▶ _AVAILABLE DATA_

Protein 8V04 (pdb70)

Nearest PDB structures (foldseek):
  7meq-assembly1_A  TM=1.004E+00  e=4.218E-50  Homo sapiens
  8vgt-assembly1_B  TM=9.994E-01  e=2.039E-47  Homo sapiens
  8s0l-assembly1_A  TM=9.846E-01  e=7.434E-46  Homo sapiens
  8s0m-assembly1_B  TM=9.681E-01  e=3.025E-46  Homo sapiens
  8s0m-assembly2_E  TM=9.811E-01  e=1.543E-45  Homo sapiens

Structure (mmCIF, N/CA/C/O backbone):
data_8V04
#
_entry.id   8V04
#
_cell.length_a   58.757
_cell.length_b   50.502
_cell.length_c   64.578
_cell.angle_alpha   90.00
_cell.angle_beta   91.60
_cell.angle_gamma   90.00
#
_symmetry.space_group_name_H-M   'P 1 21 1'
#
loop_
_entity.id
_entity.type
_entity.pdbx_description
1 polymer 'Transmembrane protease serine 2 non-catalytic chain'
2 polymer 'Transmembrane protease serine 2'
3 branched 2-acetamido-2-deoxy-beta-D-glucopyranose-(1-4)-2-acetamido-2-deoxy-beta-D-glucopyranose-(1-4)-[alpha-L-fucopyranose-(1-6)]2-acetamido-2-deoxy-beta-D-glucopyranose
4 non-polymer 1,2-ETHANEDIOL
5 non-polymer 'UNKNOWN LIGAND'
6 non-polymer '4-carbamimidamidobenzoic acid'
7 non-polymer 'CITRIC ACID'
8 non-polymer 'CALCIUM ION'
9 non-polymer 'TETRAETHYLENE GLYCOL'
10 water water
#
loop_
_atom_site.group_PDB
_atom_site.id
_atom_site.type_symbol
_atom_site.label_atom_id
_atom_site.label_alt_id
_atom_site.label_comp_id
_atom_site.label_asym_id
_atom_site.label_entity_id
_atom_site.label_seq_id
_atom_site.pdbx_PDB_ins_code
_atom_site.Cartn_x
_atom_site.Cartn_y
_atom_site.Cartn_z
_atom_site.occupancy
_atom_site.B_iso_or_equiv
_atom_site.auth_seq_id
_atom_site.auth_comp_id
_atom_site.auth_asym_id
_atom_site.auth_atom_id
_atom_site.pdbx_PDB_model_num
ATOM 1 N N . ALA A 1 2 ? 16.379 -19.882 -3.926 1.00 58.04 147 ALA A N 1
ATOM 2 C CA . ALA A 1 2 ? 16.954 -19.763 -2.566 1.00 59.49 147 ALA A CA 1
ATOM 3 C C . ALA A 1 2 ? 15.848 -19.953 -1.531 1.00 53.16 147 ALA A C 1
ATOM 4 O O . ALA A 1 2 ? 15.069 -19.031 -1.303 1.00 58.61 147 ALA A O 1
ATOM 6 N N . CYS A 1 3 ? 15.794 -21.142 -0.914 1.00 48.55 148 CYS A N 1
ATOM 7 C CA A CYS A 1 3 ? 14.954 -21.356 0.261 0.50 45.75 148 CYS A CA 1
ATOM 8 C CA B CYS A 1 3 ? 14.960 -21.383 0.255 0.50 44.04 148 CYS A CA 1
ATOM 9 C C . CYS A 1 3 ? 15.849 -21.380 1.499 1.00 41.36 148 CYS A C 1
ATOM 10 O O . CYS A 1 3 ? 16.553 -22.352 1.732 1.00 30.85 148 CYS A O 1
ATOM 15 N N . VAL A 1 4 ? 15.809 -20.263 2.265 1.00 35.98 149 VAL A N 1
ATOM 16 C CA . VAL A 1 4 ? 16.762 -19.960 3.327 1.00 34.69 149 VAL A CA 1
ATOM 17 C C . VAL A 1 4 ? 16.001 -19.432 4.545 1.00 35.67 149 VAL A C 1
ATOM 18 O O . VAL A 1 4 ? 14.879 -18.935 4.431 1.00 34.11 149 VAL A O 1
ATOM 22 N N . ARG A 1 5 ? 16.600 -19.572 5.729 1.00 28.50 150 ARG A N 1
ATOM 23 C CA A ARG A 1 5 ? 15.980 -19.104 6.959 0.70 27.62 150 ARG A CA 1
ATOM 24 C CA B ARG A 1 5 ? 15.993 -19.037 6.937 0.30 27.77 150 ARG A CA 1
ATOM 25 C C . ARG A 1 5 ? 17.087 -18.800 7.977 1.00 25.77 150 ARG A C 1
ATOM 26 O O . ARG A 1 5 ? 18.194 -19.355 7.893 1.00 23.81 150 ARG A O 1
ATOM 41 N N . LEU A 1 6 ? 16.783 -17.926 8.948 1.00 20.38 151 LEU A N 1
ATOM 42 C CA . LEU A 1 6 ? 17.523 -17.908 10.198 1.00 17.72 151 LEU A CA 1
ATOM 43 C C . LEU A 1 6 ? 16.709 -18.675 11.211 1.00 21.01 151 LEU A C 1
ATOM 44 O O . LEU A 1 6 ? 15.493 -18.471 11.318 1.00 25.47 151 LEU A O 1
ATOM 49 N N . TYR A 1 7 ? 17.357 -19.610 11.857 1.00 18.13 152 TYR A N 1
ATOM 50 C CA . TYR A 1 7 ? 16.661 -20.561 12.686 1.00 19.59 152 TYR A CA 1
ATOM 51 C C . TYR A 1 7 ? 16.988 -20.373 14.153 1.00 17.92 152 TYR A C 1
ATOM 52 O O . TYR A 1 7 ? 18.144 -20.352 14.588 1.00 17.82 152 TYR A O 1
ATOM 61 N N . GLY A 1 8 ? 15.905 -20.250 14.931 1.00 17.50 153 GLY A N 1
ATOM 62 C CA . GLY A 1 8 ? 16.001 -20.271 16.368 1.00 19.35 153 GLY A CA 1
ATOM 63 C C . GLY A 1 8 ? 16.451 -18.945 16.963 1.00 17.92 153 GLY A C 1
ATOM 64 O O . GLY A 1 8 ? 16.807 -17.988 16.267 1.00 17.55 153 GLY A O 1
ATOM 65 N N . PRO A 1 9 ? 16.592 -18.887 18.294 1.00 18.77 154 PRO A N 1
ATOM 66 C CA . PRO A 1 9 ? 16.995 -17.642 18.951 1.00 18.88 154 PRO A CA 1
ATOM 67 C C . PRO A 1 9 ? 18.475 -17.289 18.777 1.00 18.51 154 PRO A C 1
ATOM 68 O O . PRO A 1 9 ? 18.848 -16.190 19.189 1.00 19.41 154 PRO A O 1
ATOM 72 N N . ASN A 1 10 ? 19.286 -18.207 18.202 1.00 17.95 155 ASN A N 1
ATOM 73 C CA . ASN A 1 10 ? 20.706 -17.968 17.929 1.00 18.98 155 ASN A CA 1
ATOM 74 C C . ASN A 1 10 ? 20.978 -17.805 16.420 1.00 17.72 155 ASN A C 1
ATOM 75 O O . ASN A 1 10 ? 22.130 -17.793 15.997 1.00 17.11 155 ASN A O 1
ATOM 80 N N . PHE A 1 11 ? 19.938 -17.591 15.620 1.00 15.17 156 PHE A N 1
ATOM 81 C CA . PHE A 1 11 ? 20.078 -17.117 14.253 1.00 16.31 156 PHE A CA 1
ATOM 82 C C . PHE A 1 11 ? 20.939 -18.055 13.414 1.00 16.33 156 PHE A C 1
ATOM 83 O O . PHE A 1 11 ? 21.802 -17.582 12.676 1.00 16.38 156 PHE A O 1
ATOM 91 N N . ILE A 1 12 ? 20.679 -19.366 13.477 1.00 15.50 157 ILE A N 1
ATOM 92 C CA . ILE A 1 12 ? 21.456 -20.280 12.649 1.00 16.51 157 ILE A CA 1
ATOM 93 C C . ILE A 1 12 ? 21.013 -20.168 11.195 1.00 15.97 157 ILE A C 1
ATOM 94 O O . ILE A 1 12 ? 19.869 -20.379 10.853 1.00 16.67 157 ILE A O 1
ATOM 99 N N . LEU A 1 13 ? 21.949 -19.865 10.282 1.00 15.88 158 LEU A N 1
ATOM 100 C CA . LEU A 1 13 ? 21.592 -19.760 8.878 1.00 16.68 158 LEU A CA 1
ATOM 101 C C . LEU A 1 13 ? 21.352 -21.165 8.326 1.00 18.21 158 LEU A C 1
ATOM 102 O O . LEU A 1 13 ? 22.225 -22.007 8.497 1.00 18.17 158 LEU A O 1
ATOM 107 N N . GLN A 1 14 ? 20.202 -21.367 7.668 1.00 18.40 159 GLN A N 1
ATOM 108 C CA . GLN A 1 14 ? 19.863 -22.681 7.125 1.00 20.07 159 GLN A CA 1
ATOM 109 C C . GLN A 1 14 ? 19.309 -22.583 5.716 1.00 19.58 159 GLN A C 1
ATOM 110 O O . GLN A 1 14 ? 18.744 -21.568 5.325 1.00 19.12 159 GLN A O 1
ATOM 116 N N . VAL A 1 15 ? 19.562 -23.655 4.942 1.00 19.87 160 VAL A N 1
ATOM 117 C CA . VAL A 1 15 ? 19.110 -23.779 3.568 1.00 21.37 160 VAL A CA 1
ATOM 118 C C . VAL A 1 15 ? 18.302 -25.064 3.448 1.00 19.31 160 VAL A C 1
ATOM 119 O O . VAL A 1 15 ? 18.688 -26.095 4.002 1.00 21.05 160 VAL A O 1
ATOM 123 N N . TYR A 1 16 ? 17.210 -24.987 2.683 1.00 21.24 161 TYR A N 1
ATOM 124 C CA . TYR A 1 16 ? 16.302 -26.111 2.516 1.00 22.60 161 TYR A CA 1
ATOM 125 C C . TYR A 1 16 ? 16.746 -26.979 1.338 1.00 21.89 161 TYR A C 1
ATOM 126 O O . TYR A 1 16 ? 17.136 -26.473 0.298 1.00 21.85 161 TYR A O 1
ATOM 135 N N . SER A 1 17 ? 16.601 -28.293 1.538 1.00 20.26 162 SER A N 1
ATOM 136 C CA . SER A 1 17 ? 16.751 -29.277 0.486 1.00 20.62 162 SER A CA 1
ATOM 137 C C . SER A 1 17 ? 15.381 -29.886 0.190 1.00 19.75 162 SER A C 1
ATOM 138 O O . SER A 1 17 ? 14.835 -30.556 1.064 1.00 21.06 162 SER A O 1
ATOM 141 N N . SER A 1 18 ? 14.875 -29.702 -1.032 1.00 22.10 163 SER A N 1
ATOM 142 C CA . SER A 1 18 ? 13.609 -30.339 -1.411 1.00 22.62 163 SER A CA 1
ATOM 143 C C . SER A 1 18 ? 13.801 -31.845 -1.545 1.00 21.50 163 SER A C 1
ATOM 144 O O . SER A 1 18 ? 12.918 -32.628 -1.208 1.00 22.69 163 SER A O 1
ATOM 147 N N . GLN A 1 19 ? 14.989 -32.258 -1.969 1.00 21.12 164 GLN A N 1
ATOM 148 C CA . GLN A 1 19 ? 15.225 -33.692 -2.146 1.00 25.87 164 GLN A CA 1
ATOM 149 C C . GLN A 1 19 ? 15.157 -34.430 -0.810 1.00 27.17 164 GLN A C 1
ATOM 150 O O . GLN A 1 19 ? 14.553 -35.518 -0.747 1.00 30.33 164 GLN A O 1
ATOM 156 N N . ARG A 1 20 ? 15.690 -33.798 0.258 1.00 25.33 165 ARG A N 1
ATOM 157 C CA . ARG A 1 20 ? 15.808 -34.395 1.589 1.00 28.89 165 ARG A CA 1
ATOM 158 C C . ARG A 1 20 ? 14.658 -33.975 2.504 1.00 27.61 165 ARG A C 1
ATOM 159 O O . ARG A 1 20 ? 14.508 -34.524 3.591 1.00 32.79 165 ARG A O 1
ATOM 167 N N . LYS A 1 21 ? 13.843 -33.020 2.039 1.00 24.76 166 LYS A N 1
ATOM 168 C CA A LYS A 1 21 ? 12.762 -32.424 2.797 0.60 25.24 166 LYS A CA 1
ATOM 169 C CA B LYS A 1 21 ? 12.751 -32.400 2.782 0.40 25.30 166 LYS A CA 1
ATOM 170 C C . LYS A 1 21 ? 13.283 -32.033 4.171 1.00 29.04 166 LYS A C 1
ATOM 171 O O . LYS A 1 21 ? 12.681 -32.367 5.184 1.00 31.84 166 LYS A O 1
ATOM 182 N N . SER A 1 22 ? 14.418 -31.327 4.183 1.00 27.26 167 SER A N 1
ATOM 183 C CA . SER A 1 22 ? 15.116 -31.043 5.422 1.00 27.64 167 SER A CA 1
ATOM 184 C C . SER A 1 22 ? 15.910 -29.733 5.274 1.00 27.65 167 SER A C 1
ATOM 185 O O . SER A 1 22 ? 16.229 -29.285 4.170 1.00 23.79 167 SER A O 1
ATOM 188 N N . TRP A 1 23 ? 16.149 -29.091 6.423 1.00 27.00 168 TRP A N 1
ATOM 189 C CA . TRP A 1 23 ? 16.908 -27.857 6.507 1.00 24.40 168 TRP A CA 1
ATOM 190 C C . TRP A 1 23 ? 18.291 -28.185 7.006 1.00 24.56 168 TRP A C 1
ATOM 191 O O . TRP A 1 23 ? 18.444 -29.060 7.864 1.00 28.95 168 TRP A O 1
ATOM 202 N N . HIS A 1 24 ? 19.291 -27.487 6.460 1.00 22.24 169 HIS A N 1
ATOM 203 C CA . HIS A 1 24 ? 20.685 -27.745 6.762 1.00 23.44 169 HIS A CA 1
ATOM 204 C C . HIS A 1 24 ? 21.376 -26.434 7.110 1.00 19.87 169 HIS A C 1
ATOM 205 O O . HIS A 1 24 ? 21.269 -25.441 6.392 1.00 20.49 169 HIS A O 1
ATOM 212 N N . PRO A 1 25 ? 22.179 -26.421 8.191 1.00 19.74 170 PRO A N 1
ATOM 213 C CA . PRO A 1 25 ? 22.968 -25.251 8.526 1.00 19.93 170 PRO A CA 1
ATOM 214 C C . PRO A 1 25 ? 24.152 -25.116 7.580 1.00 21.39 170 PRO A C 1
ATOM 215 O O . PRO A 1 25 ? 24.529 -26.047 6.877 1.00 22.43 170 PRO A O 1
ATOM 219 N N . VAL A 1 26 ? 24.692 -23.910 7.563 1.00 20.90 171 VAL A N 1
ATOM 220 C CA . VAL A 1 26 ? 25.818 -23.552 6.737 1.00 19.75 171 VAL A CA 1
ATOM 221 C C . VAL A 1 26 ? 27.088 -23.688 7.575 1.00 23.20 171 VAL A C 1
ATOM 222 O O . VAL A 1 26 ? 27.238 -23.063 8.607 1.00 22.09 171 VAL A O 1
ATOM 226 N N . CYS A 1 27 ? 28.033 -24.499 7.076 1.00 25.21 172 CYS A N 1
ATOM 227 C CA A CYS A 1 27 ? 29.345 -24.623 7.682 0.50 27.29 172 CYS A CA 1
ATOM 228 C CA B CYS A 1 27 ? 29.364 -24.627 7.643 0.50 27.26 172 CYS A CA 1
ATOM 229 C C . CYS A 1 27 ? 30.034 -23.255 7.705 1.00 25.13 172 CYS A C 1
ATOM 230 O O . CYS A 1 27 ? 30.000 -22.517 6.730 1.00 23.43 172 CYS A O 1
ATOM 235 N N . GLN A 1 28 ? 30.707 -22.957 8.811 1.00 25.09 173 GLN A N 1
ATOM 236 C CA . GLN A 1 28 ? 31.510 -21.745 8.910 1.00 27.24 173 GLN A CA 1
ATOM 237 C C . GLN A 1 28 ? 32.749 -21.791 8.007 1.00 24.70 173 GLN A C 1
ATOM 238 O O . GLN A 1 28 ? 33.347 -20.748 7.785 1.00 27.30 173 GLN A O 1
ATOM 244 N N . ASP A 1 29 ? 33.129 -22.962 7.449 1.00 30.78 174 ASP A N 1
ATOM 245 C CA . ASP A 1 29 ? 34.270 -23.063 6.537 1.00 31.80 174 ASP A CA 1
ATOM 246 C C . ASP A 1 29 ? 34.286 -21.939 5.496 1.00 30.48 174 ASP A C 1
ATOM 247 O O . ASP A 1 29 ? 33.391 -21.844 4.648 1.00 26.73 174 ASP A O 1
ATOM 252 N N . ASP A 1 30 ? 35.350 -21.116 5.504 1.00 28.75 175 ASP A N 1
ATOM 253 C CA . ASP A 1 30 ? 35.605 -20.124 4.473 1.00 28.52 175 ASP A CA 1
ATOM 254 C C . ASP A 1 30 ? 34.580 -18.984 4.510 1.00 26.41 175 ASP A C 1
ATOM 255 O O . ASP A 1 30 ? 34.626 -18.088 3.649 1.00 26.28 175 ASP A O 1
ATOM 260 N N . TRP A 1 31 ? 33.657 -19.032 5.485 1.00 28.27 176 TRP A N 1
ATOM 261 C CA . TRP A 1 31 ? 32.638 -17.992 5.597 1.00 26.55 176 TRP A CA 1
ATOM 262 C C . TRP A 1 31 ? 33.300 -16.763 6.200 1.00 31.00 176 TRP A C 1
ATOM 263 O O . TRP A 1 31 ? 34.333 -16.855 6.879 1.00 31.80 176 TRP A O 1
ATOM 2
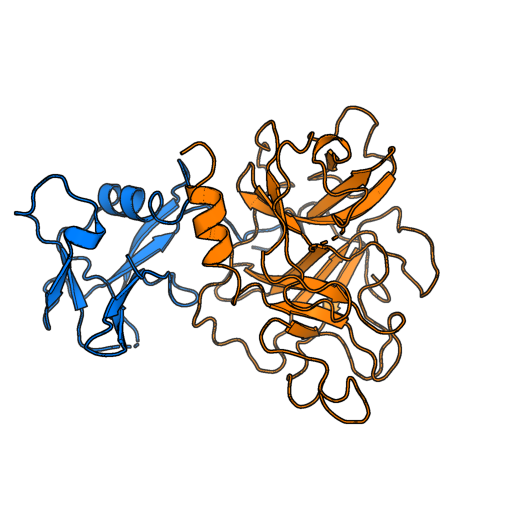74 N N . ASN A 1 32 ? 32.708 -15.602 5.929 1.00 28.15 177 ASN A N 1
ATOM 275 C CA . ASN A 1 32 ? 33.185 -14.358 6.486 1.00 26.53 177 ASN A CA 1
ATOM 276 C C . A
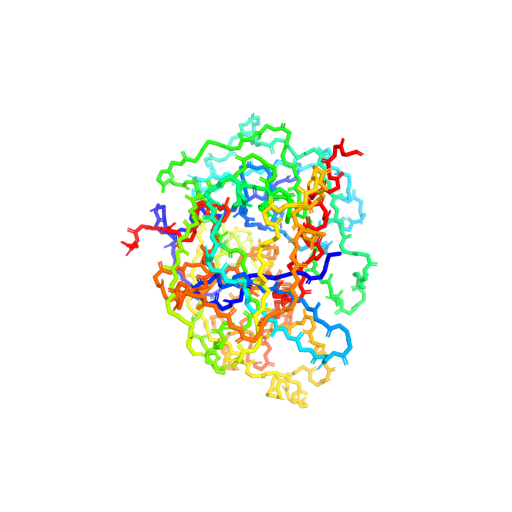SN A 1 32 ? 32.028 -13.359 6.484 1.00 26.22 177 ASN A C 1
ATOM 277 O O . ASN A 1 32 ? 30.960 -13.619 5.913 1.00 21.30 177 ASN A O 1
ATOM 282 N N . GLU A 1 33 ? 32.297 -12.182 7.037 1.00 27.53 178 GLU A N 1
ATOM 283 C CA . GLU A 1 33 ? 31.271 -11.148 7.174 1.00 25.79 178 GLU A CA 1
ATOM 284 C C . GLU A 1 33 ? 30.788 -10.658 5.814 1.00 23.17 178 GLU A C 1
ATOM 285 O O . GLU A 1 33 ? 29.678 -10.181 5.699 1.00 21.76 178 GLU A O 1
ATOM 288 N N . ASN A 1 34 ? 31.607 -10.721 4.759 1.00 22.74 179 ASN A N 1
ATOM 289 C CA . ASN A 1 34 ? 31.162 -10.304 3.444 1.00 23.18 179 ASN A CA 1
ATOM 290 C C . ASN A 1 34 ? 30.123 -11.266 2.848 1.00 20.27 179 ASN A C 1
ATOM 291 O O . ASN A 1 34 ? 29.188 -10.850 2.154 1.00 20.95 179 ASN A O 1
ATOM 296 N N . TYR A 1 35 ? 30.285 -12.560 3.115 1.00 20.06 180 TYR A N 1
ATOM 297 C CA . TYR A 1 35 ? 29.243 -13.521 2.797 1.00 21.31 180 TYR A CA 1
ATOM 298 C C . TYR A 1 35 ? 28.008 -13.245 3.662 1.00 18.73 180 TYR A C 1
ATOM 299 O O . TYR A 1 35 ? 26.892 -13.391 3.162 1.00 19.50 180 TYR A O 1
ATOM 308 N N . GLY A 1 36 ? 28.238 -12.953 4.940 1.00 18.15 181 GLY A N 1
ATOM 309 C CA . GLY A 1 36 ? 27.160 -12.548 5.845 1.00 17.51 181 GLY A CA 1
ATOM 310 C C . GLY A 1 36 ? 26.346 -11.413 5.249 1.00 18.57 181 GLY A C 1
ATOM 311 O O . GLY A 1 36 ? 25.118 -11.482 5.155 1.00 17.01 181 GLY A O 1
ATOM 312 N N . ARG A 1 37 ? 27.041 -10.393 4.739 1.00 17.25 182 ARG A N 1
ATOM 313 C CA . ARG A 1 37 ? 26.375 -9.244 4.155 1.00 18.43 182 ARG A CA 1
ATOM 314 C C . ARG A 1 37 ? 25.569 -9.634 2.922 1.00 18.42 182 ARG A C 1
ATOM 315 O O . ARG A 1 37 ? 24.451 -9.161 2.743 1.00 18.91 182 ARG A O 1
ATOM 323 N N . ALA A 1 38 ? 26.098 -10.540 2.087 1.00 18.29 183 ALA A N 1
ATOM 324 C CA . ALA A 1 38 ? 25.386 -10.965 0.898 1.00 19.
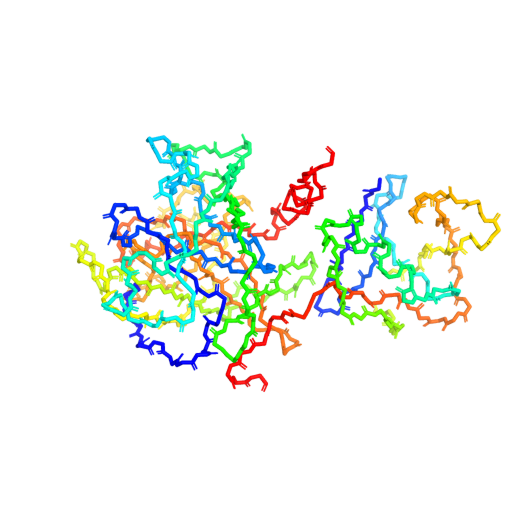61 183 ALA A CA 1
ATOM 325 C C . ALA A 1 38 ? 24.117 -11.736 1.275 1.00 17.15 183 ALA A C 1
ATOM 326 O O . ALA A 1 38 ? 23.093 -11.553 0.629 1.00 17.25 183 ALA A O 1
ATOM 328 N N . ALA A 1 39 ? 24.213 -12.596 2.288 1.00 16.13 184 ALA A N 1
ATOM 329 C CA . ALA A 1 39 ? 23.053 -13.336 2.750 1.00 16.69 184 ALA A CA 1
ATOM 330 C C . ALA A 1 39 ? 21.986 -12.359 3.270 1.00 15.64 184 ALA A C 1
ATOM 331 O O . ALA A 1 39 ? 20.806 -12.560 2.966 1.00 16.97 184 ALA A O 1
ATOM 333 N N . CYS A 1 40 ? 22.377 -11.357 4.062 1.00 15.82 185 CYS A N 1
ATOM 334 C CA . CYS A 1 40 ? 21.441 -10.352 4.559 1.00 16.63 185 CYS A CA 1
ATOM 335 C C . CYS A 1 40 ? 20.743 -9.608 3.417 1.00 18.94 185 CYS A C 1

▶ _THE PROBLEM_
Nothing should appear in the answer except the lines above from the line with "ATOM 191 O O" through the line with "ATOM 246 C C", both included, written out exactly.

▶ _REPLY TO THE TASK_
ATOM 191 O O . TRP A 1 23 ? 18.444 -29.060 7.864 1.00 28.95 168 TRP A O 1
ATOM 202 N N . HIS A 1 24 ? 19.291 -27.487 6.460 1.00 22.24 169 HIS A N 1
ATOM 203 C CA . HIS A 1 24 ? 20.685 -27.745 6.762 1.00 23.44 169 HIS A CA 1
ATOM 204 C C . HIS A 1 24 ? 21.376 -26.434 7.110 1.00 19.87 169 HIS A C 1
ATOM 205 O O . HIS A 1 24 ? 21.269 -25.441 6.392 1.00 20.49 169 HIS A O 1
ATOM 212 N N . PRO A 1 25 ? 22.179 -26.421 8.191 1.00 19.74 170 PRO A N 1
ATOM 213 C CA . PRO A 1 25 ? 22.968 -25.251 8.526 1.00 19.93 170 PRO A CA 1
ATOM 214 C C . PRO A 1 25 ? 24.152 -25.116 7.580 1.00 21.39 170 PRO A C 1
ATOM 215 O O . PRO A 1 25 ? 24.529 -26.047 6.877 1.00 22.43 170 PRO A O 1
ATOM 219 N N . VAL A 1 26 ? 24.692 -23.910 7.563 1.00 20.90 171 VAL A N 1
ATOM 220 C CA . VAL A 1 26 ? 25.818 -23.552 6.737 1.00 19.75 171 VAL A CA 1
ATOM 221 C C . VAL A 1 26 ? 27.088 -23.688 7.575 1.00 23.20 171 VAL A C 1
ATOM 222 O O . VAL A 1 26 ? 27.238 -23.063 8.607 1.00 22.09 171 VAL A O 1
ATOM 226 N N . CYS A 1 27 ? 28.033 -24.499 7.076 1.00 25.21 172 CYS A N 1
ATOM 227 C CA A CYS A 1 27 ? 29.345 -24.623 7.682 0.50 27.29 172 CYS A CA 1
ATOM 228 C CA B CYS A 1 27 ? 29.364 -24.627 7.643 0.50 27.26 172 CYS A CA 1
ATOM 229 C C . CYS A 1 27 ? 30.034 -23.255 7.705 1.00 25.13 172 CYS A C 1
ATOM 230 O O . CYS A 1 27 ? 30.000 -22.517 6.730 1.00 23.43 172 CYS A O 1
ATOM 235 N N . GLN A 1 28 ? 30.707 -22.957 8.811 1.00 25.09 173 GLN A N 1
ATOM 236 C CA . GLN A 1 28 ? 31.510 -21.745 8.910 1.00 27.24 173 GLN A CA 1
ATOM 237 C C . GLN A 1 28 ? 32.749 -21.791 8.007 1.00 24.70 173 GLN A C 1
ATOM 238 O O . GLN A 1 28 ? 33.347 -20.748 7.785 1.00 27.30 173 GLN A O 1
ATOM 244 N N . ASP A 1 29 ? 33.129 -22.962 7.449 1.00 30.78 174 ASP A N 1
ATOM 245 C CA . ASP A 1 29 ? 34.270 -23.063 6.537 1.00 31.80 174 ASP A CA 1
ATOM 246 C C . ASP A 1 29 ? 34.286 -21.939 5.496 1.00 30.48 174 ASP A C 1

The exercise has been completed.